[Stored entries]
****************

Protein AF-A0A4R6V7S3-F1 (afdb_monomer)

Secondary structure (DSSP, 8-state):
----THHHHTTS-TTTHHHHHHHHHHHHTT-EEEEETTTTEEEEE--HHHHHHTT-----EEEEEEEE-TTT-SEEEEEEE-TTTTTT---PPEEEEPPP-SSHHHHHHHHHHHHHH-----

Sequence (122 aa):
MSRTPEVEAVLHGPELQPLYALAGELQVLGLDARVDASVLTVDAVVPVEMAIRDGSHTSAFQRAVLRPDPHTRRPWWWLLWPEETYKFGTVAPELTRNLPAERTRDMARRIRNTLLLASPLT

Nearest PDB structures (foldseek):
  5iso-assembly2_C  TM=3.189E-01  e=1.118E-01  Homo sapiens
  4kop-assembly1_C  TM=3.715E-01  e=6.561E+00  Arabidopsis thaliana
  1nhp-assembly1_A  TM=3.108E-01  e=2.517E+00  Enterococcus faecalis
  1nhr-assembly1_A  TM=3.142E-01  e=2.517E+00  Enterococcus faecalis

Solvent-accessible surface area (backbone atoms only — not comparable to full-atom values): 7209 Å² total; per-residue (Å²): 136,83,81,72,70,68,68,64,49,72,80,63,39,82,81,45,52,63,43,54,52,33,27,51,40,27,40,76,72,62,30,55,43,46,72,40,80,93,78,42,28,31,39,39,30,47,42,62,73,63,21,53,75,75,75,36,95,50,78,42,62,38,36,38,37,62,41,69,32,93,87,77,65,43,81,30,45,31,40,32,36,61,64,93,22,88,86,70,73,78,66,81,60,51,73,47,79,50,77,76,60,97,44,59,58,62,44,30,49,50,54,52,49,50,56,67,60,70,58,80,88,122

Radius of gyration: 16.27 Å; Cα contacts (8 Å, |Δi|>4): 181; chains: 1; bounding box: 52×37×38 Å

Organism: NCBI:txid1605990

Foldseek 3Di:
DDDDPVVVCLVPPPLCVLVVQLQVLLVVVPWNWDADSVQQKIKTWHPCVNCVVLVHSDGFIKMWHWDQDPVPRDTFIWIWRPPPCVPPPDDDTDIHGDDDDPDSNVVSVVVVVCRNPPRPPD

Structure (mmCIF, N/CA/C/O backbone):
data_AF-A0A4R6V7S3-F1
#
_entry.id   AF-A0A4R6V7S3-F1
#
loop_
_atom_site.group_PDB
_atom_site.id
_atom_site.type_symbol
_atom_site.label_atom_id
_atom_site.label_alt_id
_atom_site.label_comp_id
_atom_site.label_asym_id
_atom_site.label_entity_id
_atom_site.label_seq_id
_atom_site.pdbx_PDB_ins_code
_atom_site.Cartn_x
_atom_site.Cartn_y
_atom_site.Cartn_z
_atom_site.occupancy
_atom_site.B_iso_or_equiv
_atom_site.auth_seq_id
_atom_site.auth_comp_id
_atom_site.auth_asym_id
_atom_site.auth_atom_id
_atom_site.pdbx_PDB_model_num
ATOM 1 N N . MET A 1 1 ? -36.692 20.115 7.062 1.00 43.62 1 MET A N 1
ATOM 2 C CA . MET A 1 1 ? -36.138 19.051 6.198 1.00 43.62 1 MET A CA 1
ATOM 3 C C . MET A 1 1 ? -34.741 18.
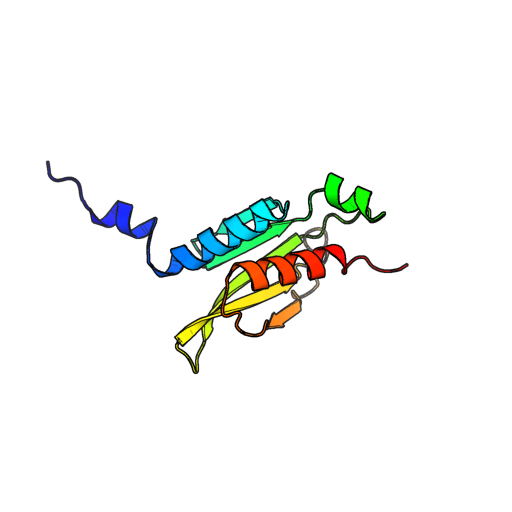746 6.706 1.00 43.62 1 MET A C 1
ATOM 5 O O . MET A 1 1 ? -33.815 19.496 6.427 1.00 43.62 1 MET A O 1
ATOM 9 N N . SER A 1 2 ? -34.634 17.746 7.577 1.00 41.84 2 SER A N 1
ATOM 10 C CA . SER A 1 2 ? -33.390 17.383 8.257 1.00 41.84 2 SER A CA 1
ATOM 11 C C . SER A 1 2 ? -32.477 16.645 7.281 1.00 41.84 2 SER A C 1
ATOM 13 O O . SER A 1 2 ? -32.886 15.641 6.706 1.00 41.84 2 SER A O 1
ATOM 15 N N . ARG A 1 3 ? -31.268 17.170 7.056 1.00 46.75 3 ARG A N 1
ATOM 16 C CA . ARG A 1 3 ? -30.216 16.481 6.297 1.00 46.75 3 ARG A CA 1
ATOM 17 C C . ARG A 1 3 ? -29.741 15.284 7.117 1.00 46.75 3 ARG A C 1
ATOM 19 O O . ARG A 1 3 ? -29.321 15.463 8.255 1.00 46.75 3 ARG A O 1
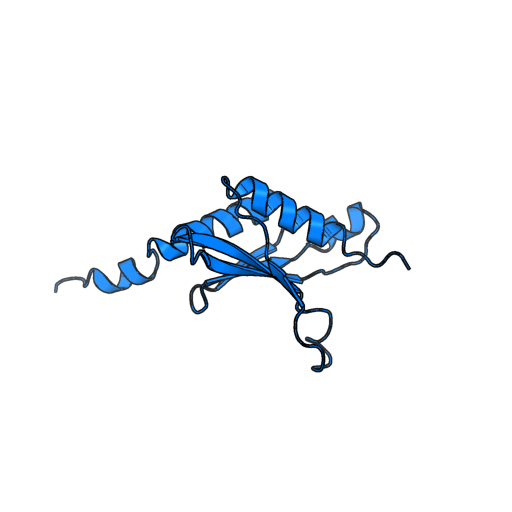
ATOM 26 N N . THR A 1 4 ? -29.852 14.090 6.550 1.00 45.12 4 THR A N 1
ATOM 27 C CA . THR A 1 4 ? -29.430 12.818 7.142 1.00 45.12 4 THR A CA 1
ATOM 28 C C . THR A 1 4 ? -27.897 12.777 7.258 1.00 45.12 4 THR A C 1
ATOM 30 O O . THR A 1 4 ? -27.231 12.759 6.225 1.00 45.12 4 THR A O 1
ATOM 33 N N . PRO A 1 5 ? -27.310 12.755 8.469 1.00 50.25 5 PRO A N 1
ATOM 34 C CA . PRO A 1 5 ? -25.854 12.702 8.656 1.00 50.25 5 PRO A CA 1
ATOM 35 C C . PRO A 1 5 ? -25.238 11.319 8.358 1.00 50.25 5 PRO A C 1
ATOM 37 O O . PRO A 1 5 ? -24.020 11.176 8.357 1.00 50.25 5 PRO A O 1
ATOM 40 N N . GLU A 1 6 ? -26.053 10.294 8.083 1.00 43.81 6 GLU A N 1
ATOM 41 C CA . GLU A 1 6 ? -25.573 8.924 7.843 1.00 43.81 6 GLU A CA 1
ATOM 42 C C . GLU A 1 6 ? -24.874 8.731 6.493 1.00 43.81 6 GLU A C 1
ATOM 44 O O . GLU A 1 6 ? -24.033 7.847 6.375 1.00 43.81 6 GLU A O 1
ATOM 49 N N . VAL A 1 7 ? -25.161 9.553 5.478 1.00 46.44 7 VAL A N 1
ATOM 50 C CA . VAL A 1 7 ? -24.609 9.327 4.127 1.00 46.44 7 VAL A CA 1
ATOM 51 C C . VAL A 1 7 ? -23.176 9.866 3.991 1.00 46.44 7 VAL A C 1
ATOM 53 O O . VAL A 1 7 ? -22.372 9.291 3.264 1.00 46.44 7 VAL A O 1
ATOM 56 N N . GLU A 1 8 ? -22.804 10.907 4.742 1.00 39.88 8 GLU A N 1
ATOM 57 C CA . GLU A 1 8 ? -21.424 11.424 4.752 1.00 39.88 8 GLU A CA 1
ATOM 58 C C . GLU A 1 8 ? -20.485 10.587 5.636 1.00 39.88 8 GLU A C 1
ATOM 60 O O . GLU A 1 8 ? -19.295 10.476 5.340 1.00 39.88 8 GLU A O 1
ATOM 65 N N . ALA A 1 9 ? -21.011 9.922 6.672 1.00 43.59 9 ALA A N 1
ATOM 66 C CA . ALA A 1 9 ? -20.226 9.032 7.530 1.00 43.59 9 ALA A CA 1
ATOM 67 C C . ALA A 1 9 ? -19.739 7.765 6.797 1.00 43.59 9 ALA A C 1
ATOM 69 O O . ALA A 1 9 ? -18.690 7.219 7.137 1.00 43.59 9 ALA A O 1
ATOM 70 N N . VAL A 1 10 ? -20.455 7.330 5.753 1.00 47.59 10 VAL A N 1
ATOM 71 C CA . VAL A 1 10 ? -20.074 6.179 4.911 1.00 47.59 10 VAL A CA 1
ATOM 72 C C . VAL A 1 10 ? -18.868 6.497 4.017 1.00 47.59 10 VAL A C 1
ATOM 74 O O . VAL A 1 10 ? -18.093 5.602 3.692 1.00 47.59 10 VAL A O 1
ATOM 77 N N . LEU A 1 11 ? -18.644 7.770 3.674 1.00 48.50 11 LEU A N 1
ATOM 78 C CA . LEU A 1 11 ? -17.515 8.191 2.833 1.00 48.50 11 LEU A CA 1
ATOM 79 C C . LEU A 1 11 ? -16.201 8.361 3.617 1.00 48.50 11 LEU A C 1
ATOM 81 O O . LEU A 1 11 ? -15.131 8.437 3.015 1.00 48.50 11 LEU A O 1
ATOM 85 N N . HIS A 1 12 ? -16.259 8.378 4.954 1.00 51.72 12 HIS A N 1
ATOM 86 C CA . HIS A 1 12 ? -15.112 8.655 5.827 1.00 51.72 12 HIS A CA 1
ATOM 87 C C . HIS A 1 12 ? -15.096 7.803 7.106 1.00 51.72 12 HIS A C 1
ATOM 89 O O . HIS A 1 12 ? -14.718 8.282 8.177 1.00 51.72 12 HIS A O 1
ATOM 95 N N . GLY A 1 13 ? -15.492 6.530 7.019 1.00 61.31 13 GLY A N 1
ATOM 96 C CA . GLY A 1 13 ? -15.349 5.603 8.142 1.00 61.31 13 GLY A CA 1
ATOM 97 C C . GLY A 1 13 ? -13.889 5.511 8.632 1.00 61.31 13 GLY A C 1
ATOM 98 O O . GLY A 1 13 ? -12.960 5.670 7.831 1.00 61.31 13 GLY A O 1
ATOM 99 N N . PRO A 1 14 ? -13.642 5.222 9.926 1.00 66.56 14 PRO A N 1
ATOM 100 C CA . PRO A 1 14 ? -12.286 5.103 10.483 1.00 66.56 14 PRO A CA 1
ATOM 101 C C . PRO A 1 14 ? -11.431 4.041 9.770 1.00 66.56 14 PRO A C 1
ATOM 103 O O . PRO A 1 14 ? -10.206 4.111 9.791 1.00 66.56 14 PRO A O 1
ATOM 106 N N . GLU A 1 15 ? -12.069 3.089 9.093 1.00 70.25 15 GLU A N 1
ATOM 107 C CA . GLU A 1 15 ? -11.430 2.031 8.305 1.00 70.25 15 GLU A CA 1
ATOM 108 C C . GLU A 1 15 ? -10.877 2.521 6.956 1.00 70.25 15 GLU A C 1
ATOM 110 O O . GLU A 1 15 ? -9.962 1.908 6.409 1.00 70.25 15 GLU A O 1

****************

**Problem details**
Every line above that holds the string "faecalis" should be copied into the answer.

**Task output**
  1nhp-assembly1_A  TM=3.108E-01  e=2.517E+00  Enterococcus faecalis
  1nhr-assembly1_A  TM=3.142E-01  e=2.517E+00  Enterococcus faecalis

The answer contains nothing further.